• What needs to be done:
When you reach the line that has "ATOM 288 N N" in the material below, reproduce it and each line after it exactly, through the last one.

--- Data ---

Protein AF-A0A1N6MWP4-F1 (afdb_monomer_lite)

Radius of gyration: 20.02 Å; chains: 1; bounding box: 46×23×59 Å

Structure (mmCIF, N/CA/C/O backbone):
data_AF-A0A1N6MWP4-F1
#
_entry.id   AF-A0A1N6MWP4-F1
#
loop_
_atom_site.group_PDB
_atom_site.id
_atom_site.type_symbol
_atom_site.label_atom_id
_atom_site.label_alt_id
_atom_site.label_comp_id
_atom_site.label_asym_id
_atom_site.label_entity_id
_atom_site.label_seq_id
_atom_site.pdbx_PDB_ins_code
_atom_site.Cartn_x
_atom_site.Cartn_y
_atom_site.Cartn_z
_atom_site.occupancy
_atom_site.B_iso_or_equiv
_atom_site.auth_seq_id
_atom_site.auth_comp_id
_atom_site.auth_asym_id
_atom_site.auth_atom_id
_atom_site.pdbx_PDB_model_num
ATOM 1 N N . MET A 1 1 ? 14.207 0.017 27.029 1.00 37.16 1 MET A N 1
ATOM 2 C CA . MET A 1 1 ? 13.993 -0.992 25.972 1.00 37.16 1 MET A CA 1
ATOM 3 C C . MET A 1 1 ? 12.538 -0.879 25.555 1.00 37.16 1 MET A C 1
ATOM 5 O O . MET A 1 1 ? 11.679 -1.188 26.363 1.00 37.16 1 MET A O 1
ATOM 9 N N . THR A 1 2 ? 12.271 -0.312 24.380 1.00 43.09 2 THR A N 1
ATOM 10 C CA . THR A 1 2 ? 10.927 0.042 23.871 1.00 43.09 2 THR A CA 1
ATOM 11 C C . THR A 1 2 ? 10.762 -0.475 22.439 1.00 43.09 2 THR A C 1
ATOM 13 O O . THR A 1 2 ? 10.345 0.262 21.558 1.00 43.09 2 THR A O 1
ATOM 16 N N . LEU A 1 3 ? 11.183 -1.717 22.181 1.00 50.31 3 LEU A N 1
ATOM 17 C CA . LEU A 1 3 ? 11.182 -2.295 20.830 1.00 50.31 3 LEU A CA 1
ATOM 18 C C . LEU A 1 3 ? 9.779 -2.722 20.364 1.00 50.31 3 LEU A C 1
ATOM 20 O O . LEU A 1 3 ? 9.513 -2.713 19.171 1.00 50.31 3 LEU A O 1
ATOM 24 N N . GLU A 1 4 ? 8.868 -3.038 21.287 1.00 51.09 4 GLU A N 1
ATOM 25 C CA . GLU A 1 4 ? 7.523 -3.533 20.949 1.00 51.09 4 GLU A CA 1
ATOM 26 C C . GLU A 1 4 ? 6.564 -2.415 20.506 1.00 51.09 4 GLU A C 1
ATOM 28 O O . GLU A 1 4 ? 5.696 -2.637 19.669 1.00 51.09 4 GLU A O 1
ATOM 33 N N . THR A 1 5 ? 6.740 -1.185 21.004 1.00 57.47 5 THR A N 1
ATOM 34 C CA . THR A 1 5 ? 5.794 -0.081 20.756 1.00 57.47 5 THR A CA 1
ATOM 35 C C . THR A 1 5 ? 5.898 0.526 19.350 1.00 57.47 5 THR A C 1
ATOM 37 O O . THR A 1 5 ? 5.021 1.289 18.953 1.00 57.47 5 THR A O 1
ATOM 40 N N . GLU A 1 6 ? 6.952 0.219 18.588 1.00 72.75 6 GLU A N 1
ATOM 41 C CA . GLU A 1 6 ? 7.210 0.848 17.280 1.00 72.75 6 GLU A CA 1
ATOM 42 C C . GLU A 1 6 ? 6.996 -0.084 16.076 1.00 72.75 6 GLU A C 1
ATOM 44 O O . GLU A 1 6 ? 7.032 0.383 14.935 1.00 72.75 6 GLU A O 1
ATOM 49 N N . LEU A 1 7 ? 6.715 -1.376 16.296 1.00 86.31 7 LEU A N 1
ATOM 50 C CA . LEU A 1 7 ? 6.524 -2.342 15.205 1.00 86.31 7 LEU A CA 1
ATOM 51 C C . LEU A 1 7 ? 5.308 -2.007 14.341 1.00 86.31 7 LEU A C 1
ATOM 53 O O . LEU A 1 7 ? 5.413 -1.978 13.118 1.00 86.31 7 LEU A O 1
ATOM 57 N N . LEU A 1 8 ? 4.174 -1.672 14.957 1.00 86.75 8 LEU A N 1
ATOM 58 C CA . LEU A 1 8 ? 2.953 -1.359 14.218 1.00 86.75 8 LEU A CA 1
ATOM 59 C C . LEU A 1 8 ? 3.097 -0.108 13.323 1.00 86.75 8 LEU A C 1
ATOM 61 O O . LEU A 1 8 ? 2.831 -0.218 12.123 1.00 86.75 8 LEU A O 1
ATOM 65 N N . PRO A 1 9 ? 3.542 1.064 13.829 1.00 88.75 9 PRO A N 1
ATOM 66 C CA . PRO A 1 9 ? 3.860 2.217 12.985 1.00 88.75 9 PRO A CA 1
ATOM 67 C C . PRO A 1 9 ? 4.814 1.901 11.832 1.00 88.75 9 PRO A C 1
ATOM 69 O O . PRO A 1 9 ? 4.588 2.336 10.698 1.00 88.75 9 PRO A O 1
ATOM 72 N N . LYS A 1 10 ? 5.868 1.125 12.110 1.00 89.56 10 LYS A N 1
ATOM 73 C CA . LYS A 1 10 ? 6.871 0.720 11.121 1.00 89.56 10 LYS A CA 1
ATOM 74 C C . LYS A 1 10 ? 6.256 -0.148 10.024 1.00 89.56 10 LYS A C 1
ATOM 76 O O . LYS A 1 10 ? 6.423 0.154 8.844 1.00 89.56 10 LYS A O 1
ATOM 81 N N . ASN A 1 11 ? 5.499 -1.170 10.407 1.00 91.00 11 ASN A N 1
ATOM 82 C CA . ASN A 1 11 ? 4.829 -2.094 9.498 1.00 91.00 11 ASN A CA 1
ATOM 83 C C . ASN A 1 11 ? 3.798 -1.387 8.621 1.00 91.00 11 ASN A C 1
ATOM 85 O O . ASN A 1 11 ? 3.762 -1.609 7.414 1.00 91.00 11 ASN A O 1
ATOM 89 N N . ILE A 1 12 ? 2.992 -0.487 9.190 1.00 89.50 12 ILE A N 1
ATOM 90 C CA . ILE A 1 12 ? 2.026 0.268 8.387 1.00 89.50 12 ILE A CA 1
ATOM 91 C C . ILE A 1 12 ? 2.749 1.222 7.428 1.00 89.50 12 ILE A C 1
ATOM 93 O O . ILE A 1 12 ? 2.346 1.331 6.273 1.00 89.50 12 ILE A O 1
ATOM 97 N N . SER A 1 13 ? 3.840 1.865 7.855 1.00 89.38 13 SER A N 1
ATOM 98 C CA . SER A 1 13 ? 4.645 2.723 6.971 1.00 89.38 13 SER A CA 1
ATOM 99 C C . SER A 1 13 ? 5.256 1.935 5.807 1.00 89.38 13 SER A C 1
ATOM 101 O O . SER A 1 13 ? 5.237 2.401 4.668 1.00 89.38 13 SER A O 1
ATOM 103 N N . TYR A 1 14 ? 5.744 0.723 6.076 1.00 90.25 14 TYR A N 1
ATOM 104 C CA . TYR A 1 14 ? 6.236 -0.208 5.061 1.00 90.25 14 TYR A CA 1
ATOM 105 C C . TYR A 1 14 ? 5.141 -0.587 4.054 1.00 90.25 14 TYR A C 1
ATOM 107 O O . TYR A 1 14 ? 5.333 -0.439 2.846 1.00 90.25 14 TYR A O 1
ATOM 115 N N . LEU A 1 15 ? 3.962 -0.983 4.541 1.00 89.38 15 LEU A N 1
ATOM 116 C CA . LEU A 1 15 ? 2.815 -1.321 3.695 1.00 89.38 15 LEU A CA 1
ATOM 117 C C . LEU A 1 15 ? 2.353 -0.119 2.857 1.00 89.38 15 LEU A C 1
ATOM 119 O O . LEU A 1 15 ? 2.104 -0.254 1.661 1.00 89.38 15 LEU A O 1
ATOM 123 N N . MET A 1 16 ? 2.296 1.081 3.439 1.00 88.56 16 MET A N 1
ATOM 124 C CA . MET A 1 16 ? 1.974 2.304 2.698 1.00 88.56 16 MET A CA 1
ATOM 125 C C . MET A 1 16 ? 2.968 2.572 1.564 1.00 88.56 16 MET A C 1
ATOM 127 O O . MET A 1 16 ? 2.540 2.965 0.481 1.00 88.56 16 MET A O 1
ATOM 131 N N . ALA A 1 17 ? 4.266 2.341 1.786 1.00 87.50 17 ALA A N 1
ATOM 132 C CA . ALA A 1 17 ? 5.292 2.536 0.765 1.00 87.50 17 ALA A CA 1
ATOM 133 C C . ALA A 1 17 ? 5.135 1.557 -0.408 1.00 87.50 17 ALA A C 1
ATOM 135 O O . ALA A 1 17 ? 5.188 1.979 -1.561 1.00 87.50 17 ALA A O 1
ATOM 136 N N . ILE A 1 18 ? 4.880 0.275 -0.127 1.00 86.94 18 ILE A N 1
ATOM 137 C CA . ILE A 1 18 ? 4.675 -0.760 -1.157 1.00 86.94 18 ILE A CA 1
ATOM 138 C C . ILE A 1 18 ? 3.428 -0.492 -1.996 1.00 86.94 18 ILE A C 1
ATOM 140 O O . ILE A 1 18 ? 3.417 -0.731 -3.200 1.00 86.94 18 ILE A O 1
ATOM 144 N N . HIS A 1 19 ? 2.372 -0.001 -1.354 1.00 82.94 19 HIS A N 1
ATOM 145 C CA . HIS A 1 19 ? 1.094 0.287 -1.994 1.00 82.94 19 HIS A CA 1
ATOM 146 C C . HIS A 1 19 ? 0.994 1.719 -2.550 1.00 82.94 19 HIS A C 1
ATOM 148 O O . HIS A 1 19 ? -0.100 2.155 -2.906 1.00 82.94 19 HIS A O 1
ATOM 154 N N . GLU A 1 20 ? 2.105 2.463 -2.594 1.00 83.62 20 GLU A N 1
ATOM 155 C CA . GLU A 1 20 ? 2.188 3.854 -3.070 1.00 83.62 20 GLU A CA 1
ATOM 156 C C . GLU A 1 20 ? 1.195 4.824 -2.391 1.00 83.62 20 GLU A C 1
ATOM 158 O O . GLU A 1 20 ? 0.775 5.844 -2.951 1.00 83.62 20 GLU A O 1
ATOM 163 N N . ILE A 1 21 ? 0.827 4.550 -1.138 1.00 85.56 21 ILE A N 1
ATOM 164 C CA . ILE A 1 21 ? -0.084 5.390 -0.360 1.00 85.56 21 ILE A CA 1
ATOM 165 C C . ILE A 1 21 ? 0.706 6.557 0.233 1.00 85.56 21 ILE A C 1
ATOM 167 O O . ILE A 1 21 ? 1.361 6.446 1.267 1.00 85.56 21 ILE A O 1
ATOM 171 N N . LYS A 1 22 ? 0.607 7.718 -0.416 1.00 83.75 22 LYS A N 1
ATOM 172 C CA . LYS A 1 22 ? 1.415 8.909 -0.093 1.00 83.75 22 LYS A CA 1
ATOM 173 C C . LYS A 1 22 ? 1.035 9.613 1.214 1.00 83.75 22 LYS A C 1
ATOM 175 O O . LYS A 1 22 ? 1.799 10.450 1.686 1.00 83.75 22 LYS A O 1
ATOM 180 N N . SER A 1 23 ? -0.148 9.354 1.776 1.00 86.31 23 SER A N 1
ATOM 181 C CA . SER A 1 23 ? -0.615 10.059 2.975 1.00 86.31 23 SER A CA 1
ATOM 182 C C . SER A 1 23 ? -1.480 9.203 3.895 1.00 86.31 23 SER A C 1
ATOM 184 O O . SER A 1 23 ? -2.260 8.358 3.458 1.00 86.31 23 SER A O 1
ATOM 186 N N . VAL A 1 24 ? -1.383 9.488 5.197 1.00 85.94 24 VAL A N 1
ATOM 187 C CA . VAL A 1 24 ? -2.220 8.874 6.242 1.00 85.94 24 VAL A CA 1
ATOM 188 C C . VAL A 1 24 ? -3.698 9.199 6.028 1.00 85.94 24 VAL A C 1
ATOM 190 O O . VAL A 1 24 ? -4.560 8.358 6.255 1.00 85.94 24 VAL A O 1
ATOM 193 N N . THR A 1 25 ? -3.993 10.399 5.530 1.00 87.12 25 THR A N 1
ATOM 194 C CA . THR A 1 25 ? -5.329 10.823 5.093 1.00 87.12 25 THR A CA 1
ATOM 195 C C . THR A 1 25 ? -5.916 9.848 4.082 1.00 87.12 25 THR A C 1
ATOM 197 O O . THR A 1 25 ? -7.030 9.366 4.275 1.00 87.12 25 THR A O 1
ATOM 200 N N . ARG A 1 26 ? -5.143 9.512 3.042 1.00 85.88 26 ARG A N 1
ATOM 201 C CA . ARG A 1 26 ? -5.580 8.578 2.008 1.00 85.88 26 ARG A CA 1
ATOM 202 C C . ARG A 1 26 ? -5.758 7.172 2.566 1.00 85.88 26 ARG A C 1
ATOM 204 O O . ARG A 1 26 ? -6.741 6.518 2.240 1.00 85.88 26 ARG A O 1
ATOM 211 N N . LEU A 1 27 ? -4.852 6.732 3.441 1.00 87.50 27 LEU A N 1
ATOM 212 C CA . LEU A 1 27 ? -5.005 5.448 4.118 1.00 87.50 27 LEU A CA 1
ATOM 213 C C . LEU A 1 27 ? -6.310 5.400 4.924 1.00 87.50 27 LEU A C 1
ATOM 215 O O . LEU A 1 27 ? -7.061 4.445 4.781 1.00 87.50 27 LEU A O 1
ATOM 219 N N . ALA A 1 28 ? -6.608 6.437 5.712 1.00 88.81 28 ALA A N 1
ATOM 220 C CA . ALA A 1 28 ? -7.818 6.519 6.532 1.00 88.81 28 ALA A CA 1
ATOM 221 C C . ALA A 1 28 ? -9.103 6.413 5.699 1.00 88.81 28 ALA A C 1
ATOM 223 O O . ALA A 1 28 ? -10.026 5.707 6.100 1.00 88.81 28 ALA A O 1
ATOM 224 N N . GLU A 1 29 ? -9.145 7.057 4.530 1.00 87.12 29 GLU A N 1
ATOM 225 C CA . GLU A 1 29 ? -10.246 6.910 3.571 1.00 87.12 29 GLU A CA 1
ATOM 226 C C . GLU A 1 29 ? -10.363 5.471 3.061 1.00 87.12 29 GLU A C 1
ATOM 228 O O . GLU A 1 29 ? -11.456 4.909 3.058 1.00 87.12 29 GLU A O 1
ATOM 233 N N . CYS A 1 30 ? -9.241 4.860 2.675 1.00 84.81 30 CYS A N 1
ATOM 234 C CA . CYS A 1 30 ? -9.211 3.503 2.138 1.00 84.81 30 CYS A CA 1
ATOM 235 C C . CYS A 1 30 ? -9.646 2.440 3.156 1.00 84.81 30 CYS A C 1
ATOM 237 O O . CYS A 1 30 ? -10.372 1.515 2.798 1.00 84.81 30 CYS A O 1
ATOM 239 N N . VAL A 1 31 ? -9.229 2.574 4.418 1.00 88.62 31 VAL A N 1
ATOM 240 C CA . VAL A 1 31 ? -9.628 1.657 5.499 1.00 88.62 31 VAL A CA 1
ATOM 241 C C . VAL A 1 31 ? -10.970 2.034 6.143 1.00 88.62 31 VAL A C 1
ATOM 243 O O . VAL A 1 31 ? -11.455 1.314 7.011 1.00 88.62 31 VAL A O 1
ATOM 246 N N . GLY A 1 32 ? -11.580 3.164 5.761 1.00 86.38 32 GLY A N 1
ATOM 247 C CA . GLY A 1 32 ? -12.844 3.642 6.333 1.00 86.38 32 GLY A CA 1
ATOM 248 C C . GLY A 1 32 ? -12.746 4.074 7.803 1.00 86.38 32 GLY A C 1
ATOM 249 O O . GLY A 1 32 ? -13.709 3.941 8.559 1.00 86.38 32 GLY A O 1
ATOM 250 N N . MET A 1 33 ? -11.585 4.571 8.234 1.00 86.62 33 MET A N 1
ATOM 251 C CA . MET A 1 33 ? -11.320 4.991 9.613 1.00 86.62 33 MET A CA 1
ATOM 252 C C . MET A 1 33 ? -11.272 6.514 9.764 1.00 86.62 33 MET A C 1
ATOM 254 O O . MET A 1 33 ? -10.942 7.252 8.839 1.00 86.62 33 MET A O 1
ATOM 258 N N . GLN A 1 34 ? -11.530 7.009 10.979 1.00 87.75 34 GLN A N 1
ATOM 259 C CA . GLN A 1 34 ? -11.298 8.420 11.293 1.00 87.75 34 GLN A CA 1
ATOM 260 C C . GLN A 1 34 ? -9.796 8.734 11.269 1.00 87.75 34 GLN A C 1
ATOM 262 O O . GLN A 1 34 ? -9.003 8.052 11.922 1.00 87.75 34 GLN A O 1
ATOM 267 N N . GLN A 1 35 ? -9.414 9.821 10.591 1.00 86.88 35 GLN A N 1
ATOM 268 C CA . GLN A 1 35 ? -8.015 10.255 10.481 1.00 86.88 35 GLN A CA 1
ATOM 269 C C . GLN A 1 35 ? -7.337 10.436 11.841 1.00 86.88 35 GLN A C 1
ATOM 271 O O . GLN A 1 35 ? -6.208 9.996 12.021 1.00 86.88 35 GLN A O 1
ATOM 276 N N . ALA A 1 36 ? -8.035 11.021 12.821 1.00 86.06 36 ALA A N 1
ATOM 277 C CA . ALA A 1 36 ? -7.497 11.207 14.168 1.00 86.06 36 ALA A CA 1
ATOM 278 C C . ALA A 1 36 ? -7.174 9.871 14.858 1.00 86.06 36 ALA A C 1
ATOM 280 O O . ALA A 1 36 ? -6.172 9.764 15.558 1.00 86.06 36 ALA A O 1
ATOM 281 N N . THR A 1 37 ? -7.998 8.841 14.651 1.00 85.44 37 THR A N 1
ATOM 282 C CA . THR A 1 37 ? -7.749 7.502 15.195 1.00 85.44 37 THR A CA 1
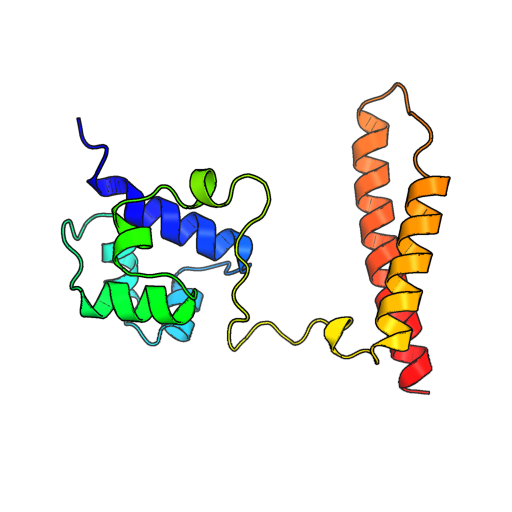ATOM 283 C C . THR A 1 37 ? -6.529 6.874 14.541 1.00 85.44 37 THR A C 1
ATOM 285 O O . THR A 1 37 ? -5.640 6.411 15.249 1.00 85.44 37 THR A O 1
ATOM 288 N N . LEU A 1 38 ? -6.459 6.909 13.209 1.00 86.88 38 LEU A N 1
ATOM 289 C CA . LEU A 1 38 ? -5.346 6.320 12.471 1.00 86.88 38 LEU A CA 1
ATOM 290 C C . LEU A 1 38 ? -4.023 7.029 12.786 1.00 86.88 38 LEU A C 1
ATOM 292 O O . LEU A 1 38 ? -3.017 6.368 13.016 1.00 86.88 38 LEU A O 1
ATOM 296 N N . HIS A 1 39 ? -4.035 8.360 12.885 1.00 86.75 39 HIS A N 1
ATOM 297 C CA . HIS A 1 39 ? -2.857 9.142 13.245 1.00 86.75 39 HIS A CA 1
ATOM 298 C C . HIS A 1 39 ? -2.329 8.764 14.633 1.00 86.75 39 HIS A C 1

---

• Answer for the task:
ATOM 288 N N . LEU A 1 38 ? -6.459 6.909 13.209 1.00 86.88 38 LEU A N 1
ATOM 289 C CA . LEU A 1 38 ? -5.346 6.320 12.471 1.00 86.88 38 LEU A CA 1
ATOM 290 C C . LEU A 1 38 ? -4.023 7.029 12.786 1.00 86.88 38 LEU A C 1
ATOM 292 O O . LEU A 1 38 ? -3.017 6.368 13.016 1.00 86.88 38 LEU A O 1
ATOM 296 N N . HIS A 1 39 ? -4.035 8.360 12.885 1.00 86.75 39 HIS A N 1
ATOM 297 C CA . HIS A 1 39 ? -2.857 9.142 13.245 1.00 86.75 39 HIS A CA 1
ATOM 298 C C . HIS A 1 39 ? -2.329 8.764 14.633 1.00 86.75 39 HIS A C 1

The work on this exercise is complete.